## Work required
Both the line below containing "ATOM 118 C CA" and the line containing "ATOM 137 C CA", along with every line between them, should be repeated exactly; no other line belongs in the answer.

[Records from a dataset]
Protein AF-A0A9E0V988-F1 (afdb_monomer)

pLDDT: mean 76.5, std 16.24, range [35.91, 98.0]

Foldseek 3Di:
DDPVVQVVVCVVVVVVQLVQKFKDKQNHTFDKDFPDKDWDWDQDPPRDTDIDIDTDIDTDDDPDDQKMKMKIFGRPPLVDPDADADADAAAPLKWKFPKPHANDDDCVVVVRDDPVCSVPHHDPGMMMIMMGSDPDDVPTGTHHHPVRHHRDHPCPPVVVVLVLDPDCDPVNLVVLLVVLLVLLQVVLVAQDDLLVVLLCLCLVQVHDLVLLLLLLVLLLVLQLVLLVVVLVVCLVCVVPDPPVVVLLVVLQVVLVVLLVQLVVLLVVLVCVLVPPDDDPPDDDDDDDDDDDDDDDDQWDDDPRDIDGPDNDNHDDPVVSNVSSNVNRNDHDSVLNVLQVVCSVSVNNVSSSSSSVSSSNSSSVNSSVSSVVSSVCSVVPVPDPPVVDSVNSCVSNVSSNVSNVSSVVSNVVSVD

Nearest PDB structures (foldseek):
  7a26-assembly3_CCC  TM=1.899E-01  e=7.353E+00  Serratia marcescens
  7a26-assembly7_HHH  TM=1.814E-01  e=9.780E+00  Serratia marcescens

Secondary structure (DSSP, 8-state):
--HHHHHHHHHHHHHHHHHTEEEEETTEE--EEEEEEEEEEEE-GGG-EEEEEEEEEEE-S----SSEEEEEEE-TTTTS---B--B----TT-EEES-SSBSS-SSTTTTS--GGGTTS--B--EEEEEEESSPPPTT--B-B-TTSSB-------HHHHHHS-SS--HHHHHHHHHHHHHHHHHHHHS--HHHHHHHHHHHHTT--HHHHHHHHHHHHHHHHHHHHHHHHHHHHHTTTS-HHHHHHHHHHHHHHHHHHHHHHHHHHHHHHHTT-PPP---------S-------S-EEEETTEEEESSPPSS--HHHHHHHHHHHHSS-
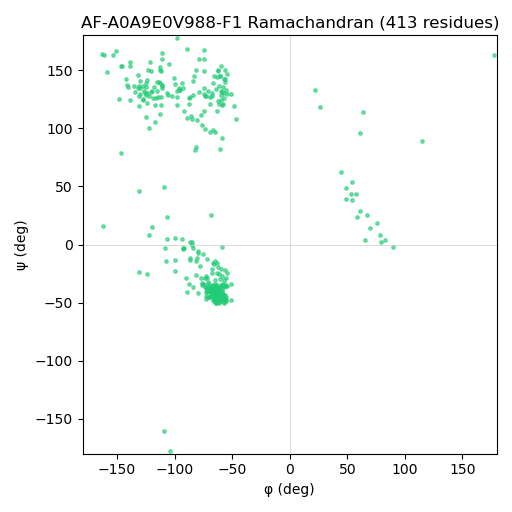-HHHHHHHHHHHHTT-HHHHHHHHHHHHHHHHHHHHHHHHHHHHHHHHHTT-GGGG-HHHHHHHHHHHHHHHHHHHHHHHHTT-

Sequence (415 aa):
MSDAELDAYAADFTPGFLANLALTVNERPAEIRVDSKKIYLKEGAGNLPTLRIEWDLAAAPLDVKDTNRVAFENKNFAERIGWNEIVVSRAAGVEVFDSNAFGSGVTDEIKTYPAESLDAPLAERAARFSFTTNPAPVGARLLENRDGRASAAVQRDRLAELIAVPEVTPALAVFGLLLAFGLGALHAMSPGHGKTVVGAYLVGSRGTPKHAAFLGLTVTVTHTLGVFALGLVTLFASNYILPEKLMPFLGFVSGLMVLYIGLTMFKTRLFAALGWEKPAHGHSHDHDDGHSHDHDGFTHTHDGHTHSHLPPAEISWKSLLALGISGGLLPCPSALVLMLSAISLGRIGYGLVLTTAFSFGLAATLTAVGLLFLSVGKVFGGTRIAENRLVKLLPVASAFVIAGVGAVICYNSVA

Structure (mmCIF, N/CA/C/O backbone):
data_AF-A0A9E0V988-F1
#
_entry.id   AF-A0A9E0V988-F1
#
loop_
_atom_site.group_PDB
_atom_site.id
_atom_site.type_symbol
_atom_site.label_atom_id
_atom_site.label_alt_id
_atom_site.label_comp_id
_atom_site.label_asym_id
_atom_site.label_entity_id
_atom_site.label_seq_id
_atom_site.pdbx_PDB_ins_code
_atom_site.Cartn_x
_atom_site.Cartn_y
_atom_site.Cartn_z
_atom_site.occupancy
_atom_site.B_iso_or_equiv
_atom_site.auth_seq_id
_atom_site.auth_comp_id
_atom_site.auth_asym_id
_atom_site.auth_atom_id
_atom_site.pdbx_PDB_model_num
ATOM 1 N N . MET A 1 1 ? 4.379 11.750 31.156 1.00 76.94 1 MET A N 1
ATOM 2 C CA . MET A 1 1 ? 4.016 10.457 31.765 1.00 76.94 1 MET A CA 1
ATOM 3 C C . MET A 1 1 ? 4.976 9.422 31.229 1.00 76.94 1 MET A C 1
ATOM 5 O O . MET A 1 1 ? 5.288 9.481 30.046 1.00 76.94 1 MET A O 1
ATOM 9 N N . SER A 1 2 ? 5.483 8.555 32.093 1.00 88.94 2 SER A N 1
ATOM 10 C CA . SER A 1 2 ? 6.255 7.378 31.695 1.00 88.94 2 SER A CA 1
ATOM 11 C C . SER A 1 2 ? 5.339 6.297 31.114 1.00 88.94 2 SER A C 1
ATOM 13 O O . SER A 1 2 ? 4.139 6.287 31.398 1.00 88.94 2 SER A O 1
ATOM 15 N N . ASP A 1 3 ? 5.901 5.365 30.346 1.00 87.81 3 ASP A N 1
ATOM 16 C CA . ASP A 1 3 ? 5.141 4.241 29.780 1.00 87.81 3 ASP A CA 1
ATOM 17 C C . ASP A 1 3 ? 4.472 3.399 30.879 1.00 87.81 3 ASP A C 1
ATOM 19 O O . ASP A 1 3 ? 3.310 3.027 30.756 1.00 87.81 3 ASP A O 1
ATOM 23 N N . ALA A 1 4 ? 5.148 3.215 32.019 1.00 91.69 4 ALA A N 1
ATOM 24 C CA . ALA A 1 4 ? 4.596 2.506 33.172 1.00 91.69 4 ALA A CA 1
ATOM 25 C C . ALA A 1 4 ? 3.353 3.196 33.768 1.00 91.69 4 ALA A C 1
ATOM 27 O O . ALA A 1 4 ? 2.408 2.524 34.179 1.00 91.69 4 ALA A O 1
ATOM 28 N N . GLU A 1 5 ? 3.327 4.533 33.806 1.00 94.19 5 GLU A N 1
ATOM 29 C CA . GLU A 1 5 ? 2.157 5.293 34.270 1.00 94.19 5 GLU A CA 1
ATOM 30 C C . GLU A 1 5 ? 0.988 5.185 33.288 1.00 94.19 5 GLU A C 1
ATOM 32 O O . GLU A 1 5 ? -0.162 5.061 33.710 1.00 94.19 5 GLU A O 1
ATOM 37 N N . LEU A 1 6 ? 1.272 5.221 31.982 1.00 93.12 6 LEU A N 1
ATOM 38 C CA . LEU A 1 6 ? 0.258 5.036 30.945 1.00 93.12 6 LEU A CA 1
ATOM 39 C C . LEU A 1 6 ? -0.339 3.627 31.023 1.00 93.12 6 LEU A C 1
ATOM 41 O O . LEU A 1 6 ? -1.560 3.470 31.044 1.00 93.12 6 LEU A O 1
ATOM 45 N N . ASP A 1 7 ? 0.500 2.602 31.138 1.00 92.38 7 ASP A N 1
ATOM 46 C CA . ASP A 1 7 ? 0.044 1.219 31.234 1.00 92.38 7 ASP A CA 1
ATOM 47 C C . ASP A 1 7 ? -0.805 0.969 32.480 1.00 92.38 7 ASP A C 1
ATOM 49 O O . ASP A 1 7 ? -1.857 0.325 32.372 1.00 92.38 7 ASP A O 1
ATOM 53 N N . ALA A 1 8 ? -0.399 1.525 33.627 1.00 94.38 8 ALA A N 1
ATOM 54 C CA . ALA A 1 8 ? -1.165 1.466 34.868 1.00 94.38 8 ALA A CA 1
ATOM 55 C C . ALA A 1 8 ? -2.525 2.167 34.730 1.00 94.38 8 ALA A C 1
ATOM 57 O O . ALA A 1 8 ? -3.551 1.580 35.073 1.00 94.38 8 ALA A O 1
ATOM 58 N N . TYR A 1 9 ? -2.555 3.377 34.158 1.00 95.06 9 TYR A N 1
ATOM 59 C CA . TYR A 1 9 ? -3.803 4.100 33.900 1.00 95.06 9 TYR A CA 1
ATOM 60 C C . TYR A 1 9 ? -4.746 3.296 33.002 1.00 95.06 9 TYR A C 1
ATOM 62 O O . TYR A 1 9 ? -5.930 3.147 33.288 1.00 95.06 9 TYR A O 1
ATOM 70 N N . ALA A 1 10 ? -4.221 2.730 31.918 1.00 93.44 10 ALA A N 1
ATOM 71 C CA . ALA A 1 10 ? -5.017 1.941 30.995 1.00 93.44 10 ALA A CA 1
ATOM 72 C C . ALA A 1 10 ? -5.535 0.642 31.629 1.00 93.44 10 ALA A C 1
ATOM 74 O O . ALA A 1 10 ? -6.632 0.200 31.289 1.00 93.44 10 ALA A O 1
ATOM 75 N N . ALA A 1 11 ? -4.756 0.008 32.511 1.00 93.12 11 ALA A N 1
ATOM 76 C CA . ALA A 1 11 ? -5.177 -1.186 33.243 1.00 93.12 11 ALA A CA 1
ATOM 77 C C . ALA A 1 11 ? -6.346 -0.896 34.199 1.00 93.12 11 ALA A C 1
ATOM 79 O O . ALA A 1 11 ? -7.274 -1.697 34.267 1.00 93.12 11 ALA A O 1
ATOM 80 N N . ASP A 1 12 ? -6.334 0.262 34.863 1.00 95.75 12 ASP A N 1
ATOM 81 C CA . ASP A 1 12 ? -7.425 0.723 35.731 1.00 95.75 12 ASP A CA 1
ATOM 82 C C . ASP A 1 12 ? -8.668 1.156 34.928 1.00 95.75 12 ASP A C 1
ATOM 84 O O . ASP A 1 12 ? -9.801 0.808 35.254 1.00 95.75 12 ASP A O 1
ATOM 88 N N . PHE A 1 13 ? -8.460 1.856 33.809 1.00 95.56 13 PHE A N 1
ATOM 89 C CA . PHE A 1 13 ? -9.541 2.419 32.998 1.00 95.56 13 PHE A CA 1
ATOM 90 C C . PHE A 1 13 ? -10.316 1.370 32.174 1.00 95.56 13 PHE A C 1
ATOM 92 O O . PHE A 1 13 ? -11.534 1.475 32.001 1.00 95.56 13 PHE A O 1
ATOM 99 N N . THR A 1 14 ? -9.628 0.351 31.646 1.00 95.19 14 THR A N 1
---
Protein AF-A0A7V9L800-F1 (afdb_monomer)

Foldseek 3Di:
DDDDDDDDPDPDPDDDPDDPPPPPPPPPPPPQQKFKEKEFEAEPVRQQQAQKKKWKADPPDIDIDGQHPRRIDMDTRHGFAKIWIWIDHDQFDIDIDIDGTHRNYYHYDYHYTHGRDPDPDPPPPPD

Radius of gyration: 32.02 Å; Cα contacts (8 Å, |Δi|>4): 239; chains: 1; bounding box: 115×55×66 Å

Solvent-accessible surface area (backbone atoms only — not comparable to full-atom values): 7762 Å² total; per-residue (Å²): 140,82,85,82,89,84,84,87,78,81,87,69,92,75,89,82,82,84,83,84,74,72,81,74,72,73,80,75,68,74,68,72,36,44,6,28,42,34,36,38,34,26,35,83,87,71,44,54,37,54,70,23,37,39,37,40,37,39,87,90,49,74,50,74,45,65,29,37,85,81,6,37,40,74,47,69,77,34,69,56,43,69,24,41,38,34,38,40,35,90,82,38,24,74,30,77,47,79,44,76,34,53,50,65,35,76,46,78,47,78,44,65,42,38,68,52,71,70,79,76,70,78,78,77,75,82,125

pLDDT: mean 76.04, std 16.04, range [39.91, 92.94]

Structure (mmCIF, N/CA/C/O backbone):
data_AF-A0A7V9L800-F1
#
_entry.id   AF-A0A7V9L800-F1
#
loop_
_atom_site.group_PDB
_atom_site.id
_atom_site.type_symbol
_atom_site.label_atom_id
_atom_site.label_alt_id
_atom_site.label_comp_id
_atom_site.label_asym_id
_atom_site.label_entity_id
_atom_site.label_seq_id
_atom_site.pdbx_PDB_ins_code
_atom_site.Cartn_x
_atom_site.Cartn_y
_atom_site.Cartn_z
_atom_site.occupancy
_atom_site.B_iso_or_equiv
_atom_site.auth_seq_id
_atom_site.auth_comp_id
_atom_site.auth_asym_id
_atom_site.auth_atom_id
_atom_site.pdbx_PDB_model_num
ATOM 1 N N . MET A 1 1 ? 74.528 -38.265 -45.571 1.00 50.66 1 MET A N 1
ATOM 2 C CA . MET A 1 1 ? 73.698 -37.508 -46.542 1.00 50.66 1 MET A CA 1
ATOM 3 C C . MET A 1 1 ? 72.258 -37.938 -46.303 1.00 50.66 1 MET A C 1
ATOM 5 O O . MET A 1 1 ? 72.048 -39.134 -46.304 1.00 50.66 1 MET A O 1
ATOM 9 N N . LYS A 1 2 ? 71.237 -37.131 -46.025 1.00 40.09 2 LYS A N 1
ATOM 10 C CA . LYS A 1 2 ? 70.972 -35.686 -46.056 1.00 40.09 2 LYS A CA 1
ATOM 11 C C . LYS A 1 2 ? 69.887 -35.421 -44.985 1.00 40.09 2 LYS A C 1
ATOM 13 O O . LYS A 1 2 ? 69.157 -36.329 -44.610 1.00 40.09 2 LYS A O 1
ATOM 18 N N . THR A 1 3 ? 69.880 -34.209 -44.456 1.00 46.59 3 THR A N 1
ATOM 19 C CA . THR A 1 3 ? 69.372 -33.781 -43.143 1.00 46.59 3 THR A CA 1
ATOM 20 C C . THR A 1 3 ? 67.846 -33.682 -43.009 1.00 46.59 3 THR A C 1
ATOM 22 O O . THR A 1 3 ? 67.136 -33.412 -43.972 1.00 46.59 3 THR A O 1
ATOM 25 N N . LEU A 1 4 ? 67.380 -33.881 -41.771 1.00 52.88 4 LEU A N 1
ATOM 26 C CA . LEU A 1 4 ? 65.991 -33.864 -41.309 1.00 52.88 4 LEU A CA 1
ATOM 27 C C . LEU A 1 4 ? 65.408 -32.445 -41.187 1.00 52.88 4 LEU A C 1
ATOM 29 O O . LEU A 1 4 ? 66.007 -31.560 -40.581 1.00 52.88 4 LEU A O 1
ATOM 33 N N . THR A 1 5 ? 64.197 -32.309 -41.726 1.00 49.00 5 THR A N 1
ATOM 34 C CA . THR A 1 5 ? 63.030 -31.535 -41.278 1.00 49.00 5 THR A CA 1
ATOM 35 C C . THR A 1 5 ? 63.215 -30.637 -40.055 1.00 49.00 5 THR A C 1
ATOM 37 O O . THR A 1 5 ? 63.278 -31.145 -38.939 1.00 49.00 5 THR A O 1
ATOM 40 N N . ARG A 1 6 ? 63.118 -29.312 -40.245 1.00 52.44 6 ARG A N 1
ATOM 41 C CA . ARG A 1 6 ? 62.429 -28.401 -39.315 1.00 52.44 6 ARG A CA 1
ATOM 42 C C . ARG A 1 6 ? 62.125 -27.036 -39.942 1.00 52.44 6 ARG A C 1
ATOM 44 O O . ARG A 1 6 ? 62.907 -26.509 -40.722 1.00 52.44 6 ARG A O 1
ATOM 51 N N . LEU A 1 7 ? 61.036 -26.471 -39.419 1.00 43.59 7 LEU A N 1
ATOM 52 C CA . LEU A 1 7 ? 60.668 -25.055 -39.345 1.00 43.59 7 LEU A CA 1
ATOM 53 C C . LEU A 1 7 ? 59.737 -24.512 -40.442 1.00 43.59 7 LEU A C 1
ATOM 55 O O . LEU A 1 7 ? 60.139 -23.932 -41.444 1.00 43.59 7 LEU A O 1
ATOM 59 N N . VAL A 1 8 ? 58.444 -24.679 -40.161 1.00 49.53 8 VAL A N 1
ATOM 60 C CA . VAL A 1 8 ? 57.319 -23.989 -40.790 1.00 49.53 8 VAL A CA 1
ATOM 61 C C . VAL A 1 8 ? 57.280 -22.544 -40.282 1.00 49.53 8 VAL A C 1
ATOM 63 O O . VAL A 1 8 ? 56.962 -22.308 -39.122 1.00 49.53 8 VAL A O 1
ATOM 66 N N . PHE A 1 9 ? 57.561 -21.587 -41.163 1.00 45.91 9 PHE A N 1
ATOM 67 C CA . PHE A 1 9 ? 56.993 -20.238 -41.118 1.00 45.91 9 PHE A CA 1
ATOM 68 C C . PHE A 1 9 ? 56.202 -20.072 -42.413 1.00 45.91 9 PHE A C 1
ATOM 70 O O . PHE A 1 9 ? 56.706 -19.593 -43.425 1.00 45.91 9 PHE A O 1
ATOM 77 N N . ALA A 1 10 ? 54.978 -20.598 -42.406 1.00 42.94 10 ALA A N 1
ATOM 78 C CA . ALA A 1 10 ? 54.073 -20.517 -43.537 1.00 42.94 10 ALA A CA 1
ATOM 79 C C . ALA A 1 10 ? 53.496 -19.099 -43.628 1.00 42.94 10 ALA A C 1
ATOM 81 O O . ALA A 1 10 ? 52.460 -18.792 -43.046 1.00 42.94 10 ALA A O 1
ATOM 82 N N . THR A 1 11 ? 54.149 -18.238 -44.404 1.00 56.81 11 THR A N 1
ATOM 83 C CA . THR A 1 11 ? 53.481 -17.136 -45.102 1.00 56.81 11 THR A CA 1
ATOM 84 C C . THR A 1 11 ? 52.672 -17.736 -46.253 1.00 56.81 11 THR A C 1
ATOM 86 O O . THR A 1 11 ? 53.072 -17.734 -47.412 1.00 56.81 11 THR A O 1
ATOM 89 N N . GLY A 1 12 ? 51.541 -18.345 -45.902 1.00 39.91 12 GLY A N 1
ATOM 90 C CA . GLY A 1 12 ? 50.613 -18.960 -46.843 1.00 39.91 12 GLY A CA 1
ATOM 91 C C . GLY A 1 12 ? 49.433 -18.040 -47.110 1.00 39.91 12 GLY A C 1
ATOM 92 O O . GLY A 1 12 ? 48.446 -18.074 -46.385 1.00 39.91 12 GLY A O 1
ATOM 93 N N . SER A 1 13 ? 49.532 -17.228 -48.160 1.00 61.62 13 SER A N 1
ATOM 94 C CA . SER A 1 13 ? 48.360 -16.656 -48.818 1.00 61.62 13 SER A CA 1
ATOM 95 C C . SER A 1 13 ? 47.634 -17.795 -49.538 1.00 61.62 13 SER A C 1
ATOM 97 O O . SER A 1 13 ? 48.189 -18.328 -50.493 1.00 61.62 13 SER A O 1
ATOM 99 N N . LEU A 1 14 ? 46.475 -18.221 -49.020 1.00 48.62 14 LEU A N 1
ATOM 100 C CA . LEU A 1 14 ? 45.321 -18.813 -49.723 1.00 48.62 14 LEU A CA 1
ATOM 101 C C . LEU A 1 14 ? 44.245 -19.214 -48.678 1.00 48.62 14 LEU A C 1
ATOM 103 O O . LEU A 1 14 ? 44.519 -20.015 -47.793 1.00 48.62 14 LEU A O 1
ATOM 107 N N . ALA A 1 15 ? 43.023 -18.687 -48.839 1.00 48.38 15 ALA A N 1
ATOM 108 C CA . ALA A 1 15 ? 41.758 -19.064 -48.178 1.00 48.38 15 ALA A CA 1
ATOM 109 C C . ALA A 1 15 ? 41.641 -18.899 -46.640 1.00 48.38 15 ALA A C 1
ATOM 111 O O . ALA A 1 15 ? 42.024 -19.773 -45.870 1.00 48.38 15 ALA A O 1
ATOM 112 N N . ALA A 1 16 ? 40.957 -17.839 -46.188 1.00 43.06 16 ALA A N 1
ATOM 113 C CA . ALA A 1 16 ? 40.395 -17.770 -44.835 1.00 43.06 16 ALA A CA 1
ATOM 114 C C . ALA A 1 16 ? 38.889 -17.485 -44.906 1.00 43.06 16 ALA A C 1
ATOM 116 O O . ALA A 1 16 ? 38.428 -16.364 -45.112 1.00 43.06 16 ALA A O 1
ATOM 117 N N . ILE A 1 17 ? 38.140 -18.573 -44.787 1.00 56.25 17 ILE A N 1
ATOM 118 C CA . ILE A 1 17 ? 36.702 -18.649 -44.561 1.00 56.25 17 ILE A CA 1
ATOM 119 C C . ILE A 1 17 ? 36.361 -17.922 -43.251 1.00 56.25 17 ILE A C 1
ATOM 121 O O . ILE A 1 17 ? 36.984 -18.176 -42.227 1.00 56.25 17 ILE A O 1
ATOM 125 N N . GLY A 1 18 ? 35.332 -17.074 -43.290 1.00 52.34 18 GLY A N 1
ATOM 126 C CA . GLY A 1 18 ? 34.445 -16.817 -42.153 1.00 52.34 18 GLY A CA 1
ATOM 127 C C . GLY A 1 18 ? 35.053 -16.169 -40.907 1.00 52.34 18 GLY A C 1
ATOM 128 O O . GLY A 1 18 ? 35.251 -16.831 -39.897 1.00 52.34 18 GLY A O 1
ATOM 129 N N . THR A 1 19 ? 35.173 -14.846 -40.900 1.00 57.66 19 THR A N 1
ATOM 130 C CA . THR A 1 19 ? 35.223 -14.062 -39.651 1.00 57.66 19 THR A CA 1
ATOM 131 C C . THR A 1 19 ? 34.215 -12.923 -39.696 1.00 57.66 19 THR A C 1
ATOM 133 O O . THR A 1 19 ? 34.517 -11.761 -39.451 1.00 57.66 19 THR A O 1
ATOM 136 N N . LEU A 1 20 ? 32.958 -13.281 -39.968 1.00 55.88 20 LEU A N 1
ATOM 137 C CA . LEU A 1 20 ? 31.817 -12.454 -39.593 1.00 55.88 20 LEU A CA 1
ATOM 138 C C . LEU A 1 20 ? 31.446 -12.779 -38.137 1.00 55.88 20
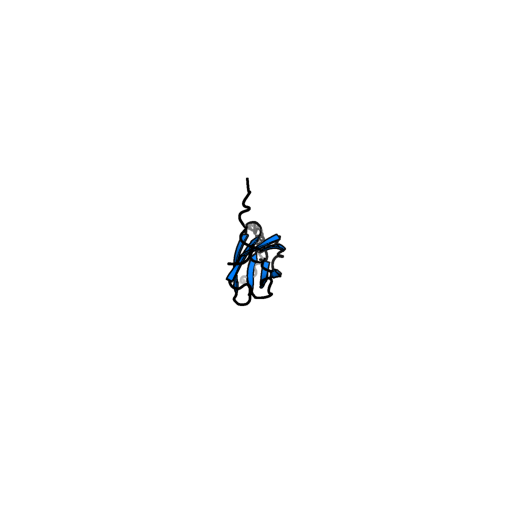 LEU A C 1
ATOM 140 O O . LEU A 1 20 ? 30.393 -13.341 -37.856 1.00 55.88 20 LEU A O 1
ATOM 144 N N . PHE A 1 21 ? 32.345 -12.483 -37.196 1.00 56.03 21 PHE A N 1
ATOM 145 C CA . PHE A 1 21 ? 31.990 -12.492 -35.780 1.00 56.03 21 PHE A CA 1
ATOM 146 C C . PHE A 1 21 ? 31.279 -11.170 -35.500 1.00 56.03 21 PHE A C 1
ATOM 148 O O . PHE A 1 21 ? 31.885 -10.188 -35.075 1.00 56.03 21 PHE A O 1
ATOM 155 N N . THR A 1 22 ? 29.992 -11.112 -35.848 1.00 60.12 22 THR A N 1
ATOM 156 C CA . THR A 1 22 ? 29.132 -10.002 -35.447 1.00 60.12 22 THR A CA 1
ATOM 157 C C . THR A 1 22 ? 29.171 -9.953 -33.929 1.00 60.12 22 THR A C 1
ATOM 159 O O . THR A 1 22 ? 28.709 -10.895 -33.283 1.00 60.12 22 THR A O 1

## Exercise solution
ATOM 118 C CA . ILE A 1 17 ? 36.702 -18.649 -44.561 1.00 56.25 17 ILE A CA 1
ATOM 119 C C . ILE A 1 17 ? 36.361 -17.922 -43.251 1.00 56.25 17 ILE A C 1
ATOM 121 O O . ILE A 1 17 ? 36.984 -18.176 -42.227 1.00 56.25 17 ILE A O 1
ATOM 125 N N . GLY A 1 18 ? 35.332 -17.074 -43.290 1.00 52.34 18 GLY A N 1
ATOM 126 C CA . GLY A 1 18 ? 34.445 -16.817 -42.153 1.00 52.34 18 GLY A CA 1
ATOM 127 C C . GLY A 1 18 ? 35.053 -16.169 -40.907 1.00 52.34 18 GLY A C 1
ATOM 128 O O . GLY A 1 18 ? 35.251 -16.831 -39.897 1.00 52.34 18 GLY A O 1
ATOM 129 N N . THR A 1 19 ? 35.173 -14.846 -40.900 1.00 57.66 19 THR A N 1
ATOM 130 C CA . THR A 1 19 ? 35.223 -14.062 -39.651 1.00 57.66 19 THR A CA 1
ATOM 131 C C . THR A 1 19 ? 34.215 -12.923 -39.696 1.00 57.66 19 THR A C 1
ATOM 133 O O . THR A 1 19 ? 34.517 -11.761 -39.451 1.00 57.66 19 THR A O 1
ATOM 136 N N . LEU A 1 20 ? 32.958 -13.281 -39.968 1.00 55.88 20 LEU A N 1
ATOM 137 C CA . LEU A 1 20 ? 31.817 -12.454 -39.593 1.00 55.88 20 LEU A CA 1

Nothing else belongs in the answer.